* [ACTIVITY]: In the records below, find the line with "ATOM 97 N N" and the line with "ATOM 107 C CA". Print both exactly, along with every line between them, and no other line.

##########

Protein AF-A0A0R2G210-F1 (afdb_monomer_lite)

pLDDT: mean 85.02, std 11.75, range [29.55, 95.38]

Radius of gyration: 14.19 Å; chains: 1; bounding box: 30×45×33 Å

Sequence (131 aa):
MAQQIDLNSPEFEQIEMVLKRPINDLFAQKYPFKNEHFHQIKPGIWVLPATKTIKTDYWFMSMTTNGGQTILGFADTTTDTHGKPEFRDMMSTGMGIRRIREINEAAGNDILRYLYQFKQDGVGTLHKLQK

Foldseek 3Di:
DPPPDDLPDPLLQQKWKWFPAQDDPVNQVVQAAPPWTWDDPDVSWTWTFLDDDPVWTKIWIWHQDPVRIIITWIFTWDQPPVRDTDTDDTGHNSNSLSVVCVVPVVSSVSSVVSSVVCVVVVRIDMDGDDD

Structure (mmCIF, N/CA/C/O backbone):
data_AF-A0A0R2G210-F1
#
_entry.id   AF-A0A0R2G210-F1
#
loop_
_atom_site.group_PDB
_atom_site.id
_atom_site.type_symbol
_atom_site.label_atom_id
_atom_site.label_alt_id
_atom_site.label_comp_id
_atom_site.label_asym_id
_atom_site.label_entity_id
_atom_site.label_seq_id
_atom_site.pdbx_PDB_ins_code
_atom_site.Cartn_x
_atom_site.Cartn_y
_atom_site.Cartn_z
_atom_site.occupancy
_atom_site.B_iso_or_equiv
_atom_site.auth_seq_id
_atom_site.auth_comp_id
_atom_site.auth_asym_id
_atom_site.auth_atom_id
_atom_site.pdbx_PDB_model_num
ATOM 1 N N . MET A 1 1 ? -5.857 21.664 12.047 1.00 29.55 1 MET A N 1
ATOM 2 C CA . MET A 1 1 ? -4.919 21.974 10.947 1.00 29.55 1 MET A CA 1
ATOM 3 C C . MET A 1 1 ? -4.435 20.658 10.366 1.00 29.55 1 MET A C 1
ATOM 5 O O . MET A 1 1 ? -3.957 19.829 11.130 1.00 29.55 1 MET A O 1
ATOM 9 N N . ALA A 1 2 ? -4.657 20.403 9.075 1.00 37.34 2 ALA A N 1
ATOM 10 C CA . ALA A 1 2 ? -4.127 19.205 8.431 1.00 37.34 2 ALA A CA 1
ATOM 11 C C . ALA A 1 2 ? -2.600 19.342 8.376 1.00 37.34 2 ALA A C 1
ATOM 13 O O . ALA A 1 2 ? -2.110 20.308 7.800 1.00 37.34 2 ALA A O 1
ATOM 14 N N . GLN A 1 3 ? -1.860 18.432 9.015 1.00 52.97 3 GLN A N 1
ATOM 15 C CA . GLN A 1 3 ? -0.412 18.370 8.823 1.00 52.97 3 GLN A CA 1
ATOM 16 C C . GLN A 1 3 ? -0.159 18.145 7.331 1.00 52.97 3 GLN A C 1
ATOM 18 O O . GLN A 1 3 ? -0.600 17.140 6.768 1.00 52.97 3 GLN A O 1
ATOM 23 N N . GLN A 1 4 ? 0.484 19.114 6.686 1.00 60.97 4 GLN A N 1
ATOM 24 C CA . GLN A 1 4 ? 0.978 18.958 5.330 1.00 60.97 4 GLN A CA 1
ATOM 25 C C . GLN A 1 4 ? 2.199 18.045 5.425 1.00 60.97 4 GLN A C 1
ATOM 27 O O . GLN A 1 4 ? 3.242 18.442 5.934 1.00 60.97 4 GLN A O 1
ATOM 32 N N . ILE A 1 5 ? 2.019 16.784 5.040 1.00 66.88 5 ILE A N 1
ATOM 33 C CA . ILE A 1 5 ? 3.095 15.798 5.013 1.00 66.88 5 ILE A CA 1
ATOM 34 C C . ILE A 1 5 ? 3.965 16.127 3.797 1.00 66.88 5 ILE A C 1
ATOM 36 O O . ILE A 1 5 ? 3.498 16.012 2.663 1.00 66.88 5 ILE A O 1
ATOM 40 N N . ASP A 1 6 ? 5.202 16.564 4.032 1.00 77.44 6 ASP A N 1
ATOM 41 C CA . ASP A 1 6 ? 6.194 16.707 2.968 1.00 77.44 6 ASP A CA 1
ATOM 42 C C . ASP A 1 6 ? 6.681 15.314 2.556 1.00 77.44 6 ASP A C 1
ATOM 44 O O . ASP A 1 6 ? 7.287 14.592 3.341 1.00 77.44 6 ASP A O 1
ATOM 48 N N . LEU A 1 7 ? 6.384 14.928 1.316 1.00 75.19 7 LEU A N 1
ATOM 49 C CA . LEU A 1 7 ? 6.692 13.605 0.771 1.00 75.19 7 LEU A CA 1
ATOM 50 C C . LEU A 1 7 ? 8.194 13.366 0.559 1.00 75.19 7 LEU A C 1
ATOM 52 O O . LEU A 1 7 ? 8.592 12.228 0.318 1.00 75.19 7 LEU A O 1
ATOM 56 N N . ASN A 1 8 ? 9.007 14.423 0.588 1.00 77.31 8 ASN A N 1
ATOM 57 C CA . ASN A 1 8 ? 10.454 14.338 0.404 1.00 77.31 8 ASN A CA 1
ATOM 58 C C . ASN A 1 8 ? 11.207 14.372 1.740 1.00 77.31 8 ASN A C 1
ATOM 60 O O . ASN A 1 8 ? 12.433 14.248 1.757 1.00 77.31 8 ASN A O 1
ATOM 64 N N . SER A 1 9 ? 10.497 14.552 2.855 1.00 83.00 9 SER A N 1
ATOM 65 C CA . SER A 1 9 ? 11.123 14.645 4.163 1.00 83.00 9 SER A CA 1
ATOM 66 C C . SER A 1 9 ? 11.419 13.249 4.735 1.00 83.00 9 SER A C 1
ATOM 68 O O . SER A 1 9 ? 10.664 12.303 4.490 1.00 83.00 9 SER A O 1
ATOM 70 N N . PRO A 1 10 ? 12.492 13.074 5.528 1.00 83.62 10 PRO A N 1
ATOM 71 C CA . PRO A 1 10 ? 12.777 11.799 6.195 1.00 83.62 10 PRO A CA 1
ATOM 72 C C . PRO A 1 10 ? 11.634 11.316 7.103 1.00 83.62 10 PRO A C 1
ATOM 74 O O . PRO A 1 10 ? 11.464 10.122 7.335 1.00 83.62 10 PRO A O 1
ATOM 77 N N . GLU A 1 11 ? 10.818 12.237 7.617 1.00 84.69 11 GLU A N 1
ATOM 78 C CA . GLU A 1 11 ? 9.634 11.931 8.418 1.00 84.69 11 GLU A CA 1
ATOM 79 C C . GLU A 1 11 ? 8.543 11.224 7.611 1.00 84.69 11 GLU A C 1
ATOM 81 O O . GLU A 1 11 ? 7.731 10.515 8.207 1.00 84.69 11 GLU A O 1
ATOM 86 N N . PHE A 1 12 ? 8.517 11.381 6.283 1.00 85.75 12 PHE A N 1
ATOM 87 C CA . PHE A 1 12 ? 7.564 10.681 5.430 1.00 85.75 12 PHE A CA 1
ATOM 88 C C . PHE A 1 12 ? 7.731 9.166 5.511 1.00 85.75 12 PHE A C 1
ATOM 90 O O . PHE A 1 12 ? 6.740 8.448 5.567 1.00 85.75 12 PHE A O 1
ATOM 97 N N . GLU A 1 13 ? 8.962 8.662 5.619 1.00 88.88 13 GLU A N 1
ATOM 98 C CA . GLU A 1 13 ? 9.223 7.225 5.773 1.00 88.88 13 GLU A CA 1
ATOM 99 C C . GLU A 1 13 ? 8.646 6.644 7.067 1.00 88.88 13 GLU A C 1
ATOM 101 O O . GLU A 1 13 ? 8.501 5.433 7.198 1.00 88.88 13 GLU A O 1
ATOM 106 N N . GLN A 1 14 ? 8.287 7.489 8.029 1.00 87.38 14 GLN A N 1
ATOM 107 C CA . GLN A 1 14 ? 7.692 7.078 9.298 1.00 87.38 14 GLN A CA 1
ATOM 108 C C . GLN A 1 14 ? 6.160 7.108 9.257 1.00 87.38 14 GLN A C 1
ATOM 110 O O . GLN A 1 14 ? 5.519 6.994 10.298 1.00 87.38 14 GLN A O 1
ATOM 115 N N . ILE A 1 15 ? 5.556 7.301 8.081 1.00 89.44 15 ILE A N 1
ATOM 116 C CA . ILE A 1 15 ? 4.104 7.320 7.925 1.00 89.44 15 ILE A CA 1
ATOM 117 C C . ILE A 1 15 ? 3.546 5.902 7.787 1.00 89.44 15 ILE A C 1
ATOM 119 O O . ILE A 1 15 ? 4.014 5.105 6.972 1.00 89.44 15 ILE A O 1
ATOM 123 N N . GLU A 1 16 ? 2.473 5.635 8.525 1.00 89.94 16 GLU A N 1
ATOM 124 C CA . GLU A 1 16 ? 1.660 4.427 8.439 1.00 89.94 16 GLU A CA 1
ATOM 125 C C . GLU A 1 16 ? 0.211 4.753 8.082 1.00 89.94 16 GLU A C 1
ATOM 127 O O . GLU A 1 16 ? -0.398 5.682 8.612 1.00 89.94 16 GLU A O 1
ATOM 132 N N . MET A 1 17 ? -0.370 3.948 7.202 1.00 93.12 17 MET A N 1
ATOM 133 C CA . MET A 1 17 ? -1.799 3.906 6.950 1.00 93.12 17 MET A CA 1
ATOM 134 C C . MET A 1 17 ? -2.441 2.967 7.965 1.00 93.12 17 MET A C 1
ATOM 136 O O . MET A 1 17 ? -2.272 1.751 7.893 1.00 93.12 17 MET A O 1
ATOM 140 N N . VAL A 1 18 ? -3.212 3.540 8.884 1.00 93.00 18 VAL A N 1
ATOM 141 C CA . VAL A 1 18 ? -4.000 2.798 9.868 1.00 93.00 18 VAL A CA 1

##########

* [SOLUTION TO THIS EXERCISE]:
ATOM 97 N N . GLU A 1 13 ? 8.962 8.662 5.619 1.00 88.88 13 GLU A N 1
ATOM 98 C CA . GLU A 1 13 ? 9.223 7.225 5.773 1.00 88.88 13 GLU A CA 1
ATOM 99 C C . GLU A 1 13 ? 8.646 6.644 7.067 1.00 88.88 13 GLU A C 1
ATOM 101 O O . GLU A 1 13 ? 8.501 5.433 7.198 1.00 88.88 13 GLU A O 1
ATOM 106 N N . GLN A 1 14 ? 8.287 7.489 8.029 1.00 87.38 14 GLN A N 1
ATOM 107 C CA . GLN A 1 14 ? 7.692 7.078 9.298 1.00 87.38 14 GLN A CA 1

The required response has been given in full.